TheReelMe...Thank you for the definitive answer to all my questions.  I tried searching online, but must have given up too soon.  Besides, I knew I had all you fishing veterans to steer me straight.


----------



## geaux-fish (Sep 29, 2011)

seaweaver said:


> Get the biggest net you can throw comfortably from your desired location on your boat. Consider rails ect. and Find a net using real lead...not the bulky coated steel "green" junk.
> cw



I agree, even if you can't throw a perfect circle with a 12 /14 footer, it will not matter as long as you tape your net, it will open big before it hits bottom. Study the "shrimpers" method of cast netting. Just get it out there. Add another 20 feet to your hand line and follow the net in the current with your boat ( outboard or trolling ) to stay on top. Depending on current it may move 20 feet from your toss.

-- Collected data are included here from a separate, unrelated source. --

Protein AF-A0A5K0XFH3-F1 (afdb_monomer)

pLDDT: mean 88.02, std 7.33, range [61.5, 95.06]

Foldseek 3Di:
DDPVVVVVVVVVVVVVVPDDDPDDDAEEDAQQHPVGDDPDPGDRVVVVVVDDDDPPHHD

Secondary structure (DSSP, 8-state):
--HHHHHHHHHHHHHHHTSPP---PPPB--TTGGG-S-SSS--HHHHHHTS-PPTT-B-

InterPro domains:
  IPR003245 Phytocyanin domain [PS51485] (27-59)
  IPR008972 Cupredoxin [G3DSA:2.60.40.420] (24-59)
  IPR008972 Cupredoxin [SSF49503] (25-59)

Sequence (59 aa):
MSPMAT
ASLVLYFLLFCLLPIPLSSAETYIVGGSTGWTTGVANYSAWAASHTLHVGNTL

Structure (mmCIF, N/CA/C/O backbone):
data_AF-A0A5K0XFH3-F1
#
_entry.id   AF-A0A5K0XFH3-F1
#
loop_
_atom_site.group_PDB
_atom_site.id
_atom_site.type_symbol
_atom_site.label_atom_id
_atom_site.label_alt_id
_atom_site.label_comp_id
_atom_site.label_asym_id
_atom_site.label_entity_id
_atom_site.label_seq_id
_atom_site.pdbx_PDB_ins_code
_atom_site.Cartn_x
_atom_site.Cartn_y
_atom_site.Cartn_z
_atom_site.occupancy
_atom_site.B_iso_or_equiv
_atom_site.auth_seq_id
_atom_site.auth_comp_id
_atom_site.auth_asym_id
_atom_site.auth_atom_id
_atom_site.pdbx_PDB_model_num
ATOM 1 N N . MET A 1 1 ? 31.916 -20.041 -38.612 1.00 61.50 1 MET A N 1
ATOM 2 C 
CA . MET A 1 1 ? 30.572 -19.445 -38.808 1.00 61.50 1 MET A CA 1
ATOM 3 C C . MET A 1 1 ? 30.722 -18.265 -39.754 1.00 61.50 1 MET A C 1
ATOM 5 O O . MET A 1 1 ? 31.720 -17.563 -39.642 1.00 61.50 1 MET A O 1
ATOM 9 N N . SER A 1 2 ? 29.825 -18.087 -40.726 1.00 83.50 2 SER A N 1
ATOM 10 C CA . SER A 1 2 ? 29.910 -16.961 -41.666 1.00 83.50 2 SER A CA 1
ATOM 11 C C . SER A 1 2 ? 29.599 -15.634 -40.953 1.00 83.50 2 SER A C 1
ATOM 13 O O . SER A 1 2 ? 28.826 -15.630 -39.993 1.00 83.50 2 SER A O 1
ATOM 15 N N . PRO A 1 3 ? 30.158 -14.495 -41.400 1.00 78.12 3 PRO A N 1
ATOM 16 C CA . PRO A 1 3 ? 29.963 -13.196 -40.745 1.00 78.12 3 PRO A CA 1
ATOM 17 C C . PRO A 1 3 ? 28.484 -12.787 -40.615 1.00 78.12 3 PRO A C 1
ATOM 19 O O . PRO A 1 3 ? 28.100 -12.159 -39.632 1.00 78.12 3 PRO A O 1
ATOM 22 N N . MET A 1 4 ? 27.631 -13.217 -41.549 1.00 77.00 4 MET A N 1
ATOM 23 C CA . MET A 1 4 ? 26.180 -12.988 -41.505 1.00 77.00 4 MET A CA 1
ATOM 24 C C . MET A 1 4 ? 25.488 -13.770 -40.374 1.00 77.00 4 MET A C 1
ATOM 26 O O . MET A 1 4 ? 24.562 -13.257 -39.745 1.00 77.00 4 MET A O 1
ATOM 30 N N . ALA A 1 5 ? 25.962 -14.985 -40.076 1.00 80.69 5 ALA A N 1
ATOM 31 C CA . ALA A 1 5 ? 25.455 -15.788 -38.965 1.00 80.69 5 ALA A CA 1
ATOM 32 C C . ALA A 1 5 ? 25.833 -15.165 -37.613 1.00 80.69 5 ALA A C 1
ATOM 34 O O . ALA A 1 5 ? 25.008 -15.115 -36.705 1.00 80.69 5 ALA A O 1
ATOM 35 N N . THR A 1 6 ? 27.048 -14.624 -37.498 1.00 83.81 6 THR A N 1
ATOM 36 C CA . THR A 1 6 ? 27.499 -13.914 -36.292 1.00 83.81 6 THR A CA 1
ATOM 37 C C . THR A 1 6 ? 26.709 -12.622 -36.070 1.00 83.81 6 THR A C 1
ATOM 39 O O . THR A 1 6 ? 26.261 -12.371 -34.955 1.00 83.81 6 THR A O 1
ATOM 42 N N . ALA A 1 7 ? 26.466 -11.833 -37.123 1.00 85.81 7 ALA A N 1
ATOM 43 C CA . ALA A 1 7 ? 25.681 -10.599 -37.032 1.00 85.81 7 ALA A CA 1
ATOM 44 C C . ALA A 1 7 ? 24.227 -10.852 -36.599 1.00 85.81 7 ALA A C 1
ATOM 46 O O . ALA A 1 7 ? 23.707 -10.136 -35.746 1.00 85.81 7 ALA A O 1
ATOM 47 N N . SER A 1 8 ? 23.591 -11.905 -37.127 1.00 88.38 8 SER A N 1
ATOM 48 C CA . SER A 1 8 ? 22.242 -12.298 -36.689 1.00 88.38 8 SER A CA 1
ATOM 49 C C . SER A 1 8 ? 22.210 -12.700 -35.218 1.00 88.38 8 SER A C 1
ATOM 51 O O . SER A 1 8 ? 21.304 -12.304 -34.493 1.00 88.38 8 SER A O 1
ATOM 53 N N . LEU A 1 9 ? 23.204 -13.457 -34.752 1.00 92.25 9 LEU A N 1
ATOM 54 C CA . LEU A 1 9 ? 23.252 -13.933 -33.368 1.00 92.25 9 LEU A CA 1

Longer handline insures that the net hits bottom before the hand line pulls it tight.


----------



## benbill (Sep 29, 2011)

Geaux-fish...Thanks for chiming in with your tips on size, taping, and extra hand line length.  With everyone's sound advice I hope I can put a few shrimp in the boat this Fall.  

Paint me a picture if you would, and describe for me what I should look for in terms of tide, water depth, up a creek, on flats, etc...  Always looking to learn.  Thank you for your help.


----------